A partir d’un taux de change unique, la France et l’Allemagne ont dès lors vu, depuis dix ans, leur trajectoire diverger nettement en ce qui concerne les finances publiques, les comptes extérieurs et le marché du travail.

Depuis l’introduction de l’euro, il existe pour l’ensemble des pays membres de l’UE une seule et même politique monétaire gérée de façon indépendante par la Banque Centrale Européenne. Cet abandon de souveraineté monétaire a rendu difficile sinon impossible la mise en place d’un policymix cohérent (politique budgétaire et politique monétaire) pour l’ensemble des Etats membres, cohérence qui tient compte notamment de la structure du système productif. A partir d’un taux de change unique, la France et l’Allemagne ont dès lors vu, depuis dix ans, leur trajectoire diverger nettement en ce qui concerne les finances publiques, les comptes extérieurs et le marché du travail, tendance qui s’est renforcée sous l’effet de chocs asymétriques (crise économique et financière de 2008). Néanmoins, les deux voisins peuvent aussi partager des défis communs notamment en matière d’éducation, tels les problèmes de décrochage scolaire et l’efficacité de la formation initiale. C’est le constat que dresse France Stratégie, organe de réflexion rattaché au Premier ministre, dans une étude comparée des performances économiques des deux pays. 1

Un euro favorable, des réformes d’ampleur et une industrie compétitive

Bénéficiant d’une politique monétaire commune, les deux pays ont opté pour des stratégies de politique économique différentes. L’Allemagne qui a entamé, dès 2003, des réformes sociales et fiscales (lois Hartz : du marché du travail et des assurances sociales ; niveau de taxation plus bas sur le travail comme sur le capital), issues de l’Agenda 2010 menées par Gerhard Schröder, a contribué à flexibiliser son marché du travail et restaurer la compétitivité de son industrie. Avec une démographie déclinante, notre voisin allemand a pu aisément mettre en œuvre cette politique de dévaluation interne. Dès lors, on observe que la part de l’industrie manufacturière dans l’emploi total est de sept points plus élevée en Allemagne qu’en France, soit 17,5 % contre 10,5 %, relève l’étude. Le Mittelstand allemand, l’entreprise de taille intermédiaire (ETI), reste la force majeure de son industrie avec un investissement massif en R&D. L’effort global de R&D, en Allemagne, a augmenté de façon presque continuelle depuis 1994, pour atteindre 3% du PIB en 2012 (Eurostat), alors qu’il a, dans l’ensemble, stagné, en France, au cours des deux dernières décennies.
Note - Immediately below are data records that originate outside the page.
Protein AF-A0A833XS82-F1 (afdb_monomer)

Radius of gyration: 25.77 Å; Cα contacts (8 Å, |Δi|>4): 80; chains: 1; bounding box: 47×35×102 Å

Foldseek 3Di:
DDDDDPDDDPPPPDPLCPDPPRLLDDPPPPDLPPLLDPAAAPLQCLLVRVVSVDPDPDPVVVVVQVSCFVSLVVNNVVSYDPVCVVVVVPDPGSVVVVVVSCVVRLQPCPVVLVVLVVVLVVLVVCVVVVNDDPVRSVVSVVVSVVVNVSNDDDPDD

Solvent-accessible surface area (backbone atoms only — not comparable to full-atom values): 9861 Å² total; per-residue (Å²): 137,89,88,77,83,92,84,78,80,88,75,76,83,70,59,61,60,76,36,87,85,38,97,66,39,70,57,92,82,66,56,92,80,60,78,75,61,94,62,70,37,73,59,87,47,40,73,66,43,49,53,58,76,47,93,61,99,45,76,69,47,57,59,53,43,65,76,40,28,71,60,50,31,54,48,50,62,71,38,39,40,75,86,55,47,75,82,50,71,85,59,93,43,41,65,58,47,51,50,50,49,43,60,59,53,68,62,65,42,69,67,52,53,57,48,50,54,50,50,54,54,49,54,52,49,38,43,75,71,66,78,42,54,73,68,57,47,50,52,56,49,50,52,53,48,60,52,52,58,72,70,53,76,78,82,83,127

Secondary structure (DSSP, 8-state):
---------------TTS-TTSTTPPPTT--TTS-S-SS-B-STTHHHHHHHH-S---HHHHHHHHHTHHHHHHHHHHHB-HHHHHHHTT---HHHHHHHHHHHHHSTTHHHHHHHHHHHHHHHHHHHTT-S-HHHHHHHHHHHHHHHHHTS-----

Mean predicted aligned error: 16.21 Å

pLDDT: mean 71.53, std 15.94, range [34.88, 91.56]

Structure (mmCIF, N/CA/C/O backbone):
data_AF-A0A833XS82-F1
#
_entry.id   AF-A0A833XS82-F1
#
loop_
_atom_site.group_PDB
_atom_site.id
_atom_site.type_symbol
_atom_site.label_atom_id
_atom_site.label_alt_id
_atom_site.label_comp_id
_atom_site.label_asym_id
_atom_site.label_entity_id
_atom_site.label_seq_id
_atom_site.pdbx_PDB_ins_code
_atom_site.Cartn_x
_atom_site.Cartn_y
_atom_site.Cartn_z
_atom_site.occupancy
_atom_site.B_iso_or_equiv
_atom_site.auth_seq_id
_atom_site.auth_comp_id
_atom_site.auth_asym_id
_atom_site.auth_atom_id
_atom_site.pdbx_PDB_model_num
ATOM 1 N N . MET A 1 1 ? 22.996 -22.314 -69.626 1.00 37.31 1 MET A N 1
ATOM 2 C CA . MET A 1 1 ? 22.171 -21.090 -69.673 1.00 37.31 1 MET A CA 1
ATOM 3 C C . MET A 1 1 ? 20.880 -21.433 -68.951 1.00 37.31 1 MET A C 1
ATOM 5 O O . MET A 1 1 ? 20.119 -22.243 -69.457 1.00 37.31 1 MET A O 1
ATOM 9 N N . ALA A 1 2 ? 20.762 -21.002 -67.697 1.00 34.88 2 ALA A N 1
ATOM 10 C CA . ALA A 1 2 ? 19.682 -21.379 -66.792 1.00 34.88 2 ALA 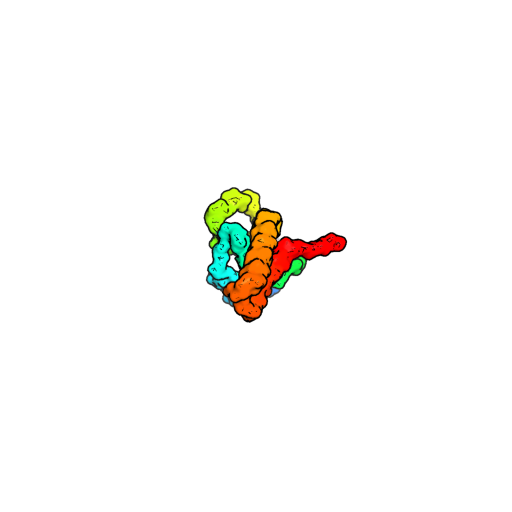A CA 1
ATOM 11 C C . ALA A 1 2 ? 18.518 -20.392 -66.933 1.00 34.88 2 ALA A C 1
ATOM 13 O O . ALA A 1 2 ? 18.735 -19.185 -66.867 1.00 34.88 2 ALA A O 1
ATOM 14 N N . THR A 1 3 ? 17.303 -20.902 -67.100 1.00 39.75 3 THR A N 1
ATOM 15 C CA . THR A 1 3 ? 16.063 -20.144 -66.905 1.00 39.75 3 THR A CA 1
ATOM 16 C C . THR A 1 3 ? 15.287 -20.846 -65.800 1.00 39.75 3 THR A C 1
ATOM 18 O O . THR A 1 3 ? 14.695 -21.897 -66.028 1.00 39.75 3 THR A O 1
ATOM 21 N N . SER A 1 4 ? 15.363 -20.303 -64.588 1.00 38.03 4 SER A N 1
ATOM 22 C CA . SER A 1 4 ? 14.566 -20.719 -63.434 1.00 38.03 4 SER A CA 1
ATOM 23 C C . SER A 1 4 ? 13.597 -19.596 -63.077 1.00 38.03 4 SER A C 1
ATOM 25 O O . SER A 1 4 ? 14.032 -18.478 -62.796 1.00 38.03 4 SER A O 1
ATOM 27 N N . ASP A 1 5 ? 12.303 -19.911 -63.104 1.00 39.72 5 ASP A N 1
ATOM 28 C CA . ASP A 1 5 ? 11.195 -19.067 -62.651 1.00 39.72 5 ASP A CA 1
ATOM 29 C C . ASP A 1 5 ? 11.386 -18.575 -61.203 1.00 39.72 5 ASP A C 1
ATOM 31 O O . ASP A 1 5 ? 11.743 -19.373 -60.331 1.00 39.72 5 ASP A O 1
ATOM 35 N N . PRO A 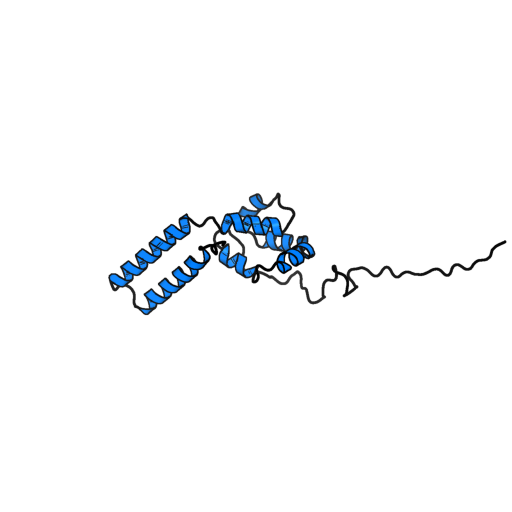1 6 ? 11.066 -17.309 -60.876 1.00 40.88 6 PRO A N 1
ATOM 36 C CA . PRO A 1 6 ? 10.995 -16.859 -59.498 1.00 40.88 6 PRO A CA 1
ATOM 37 C C . PRO A 1 6 ? 9.571 -17.078 -58.979 1.00 40.88 6 PRO A C 1
ATOM 39 O O . PRO A 1 6 ? 8.718 -16.193 -59.037 1.00 40.88 6 PRO A O 1
ATOM 42 N N . ARG A 1 7 ? 9.298 -18.267 -58.441 1.00 45.34 7 ARG A N 1
ATOM 43 C CA . ARG A 1 7 ? 8.122 -18.494 -57.592 1.00 45.34 7 ARG A CA 1
ATOM 44 C C . ARG A 1 7 ? 8.607 -18.865 -56.196 1.00 45.34 7 ARG A C 1
ATOM 46 O O . ARG A 1 7 ? 8.769 -20.035 -55.876 1.00 45.34 7 ARG A O 1
ATOM 53 N N . ALA A 1 8 ? 8.881 -17.848 -55.380 1.00 38.69 8 ALA A N 1
ATOM 54 C CA . ALA A 1 8 ? 9.257 -18.017 -53.981 1.00 38.69 8 ALA A CA 1
ATOM 55 C C . ALA A 1 8 ? 8.459 -17.052 -53.090 1.00 38.69 8 ALA A C 1
ATOM 57 O O . ALA A 1 8 ? 8.721 -15.856 -53.045 1.00 38.69 8 ALA A O 1
ATOM 58 N N . ASN A 1 9 ? 7.460 -17.640 -52.427 1.00 35.72 9 ASN A N 1
ATOM 59 C CA . ASN A 1 9 ? 6.887 -17.304 -51.124 1.00 35.72 9 ASN A CA 1
ATOM 60 C C . ASN A 1 9 ? 6.769 -15.828 -50.721 1.00 35.72 9 ASN A C 1
ATOM 62 O O . ASN A 1 9 ? 7.654 -15.258 -50.086 1.00 35.72 9 ASN A O 1
ATOM 66 N N . SER A 1 10 ? 5.561 -15.288 -50.891 1.00 39.25 10 SER A N 1
ATOM 67 C CA . SER A 1 10 ? 5.020 -14.272 -49.991 1.00 39.25 10 SER A CA 1
ATOM 68 C C . SER A 1 10 ? 4.760 -14.908 -48.619 1.00 39.25 10 SER A C 1
ATOM 70 O O . SER A 1 10 ? 3.653 -15.371 -48.339 1.00 39.25 10 SER A O 1
ATOM 72 N N . ALA 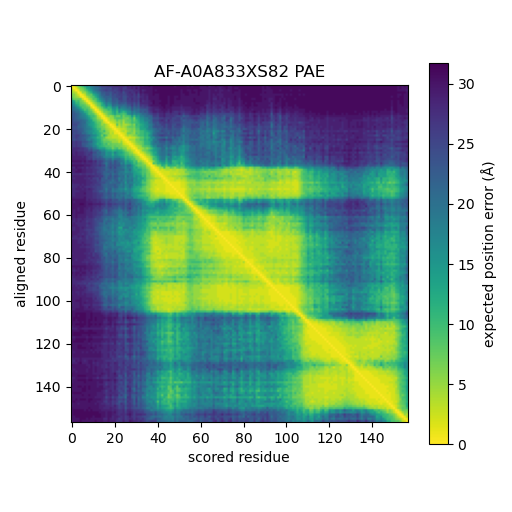A 1 11 ? 5.784 -14.984 -47.768 1.00 42.81 11 ALA A N 1
ATOM 73 C CA . ALA A 1 11 ? 5.559 -15.189 -46.345 1.00 42.81 11 ALA A CA 1
ATOM 74 C C . ALA A 1 11 ? 4.821 -13.945 -45.835 1.00 42.81 11 ALA A C 1
ATOM 76 O O . ALA A 1 11 ? 5.397 -12.861 -45.752 1.00 42.81 11 ALA A O 1
ATOM 77 N N . SER A 1 12 ? 3.519 -14.081 -45.585 1.00 48.00 12 SER A N 1
ATOM 78 C CA . SER A 1 12 ? 2.737 -13.070 -44.889 1.00 48.00 12 SER A CA 1
ATOM 79 C C . SER A 1 12 ? 3.406 -12.825 -43.543 1.00 48.00 12 SER A C 1
ATOM 81 O O . SER A 1 12 ? 3.383 -13.697 -42.676 1.00 48.00 12 SER A O 1
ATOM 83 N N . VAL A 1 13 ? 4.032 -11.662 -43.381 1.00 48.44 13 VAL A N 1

De plus, l’industrie allemande a su profiter de l’euro fort en sous-traitant une partie de son unité de production au sein des PECO (Pays d’Europe centrale et orientale) et importer à moindre coût les consommations intermédiaires. Avec une production industrielle haut de gamme (industrie de l’automobile, par exemple), l’euro fort a peu d’incidence sur le niveau d’exportations des produits allemands hors zone euro. Enfin, la stratégie commerciale allemande a aussi bénéficié, initialement, du dynamisme de la demande intérieure intrazone euro (Italie, Espagne, France, Grèce..). Un taux de change favorable, accompagné de réformes internes de grande ampleur, ont permis aux entreprises allemandes de nettement renforcer leur rentabilité pendant les années 2000, en particulier dans l’industrie et la construction. Celles-ci affichent en moyenne, un taux de marge de 40 %, contre moins de 30 % en France, explique France Stratégie.1 Ces performances se retrouvent également en termes d’ouverture au commerce international. Depuis l’introduction de l’euro, on constate une nette hausse des exportations allemandes et, dans une moindre mesure, de ses importations. Conséquence, notre voisin affiche aujourd’hui, et depuis maintenant quelques années, une balance commerciale excédentaire. En novembre 2014, l’Allemagne enregistre un excédent de 17,7 milliards d’euros contre un déficit commercial de 3,2 Mds pour la France.

Soutenir la demande intérieure, une priorité qui pourrait se généraliser …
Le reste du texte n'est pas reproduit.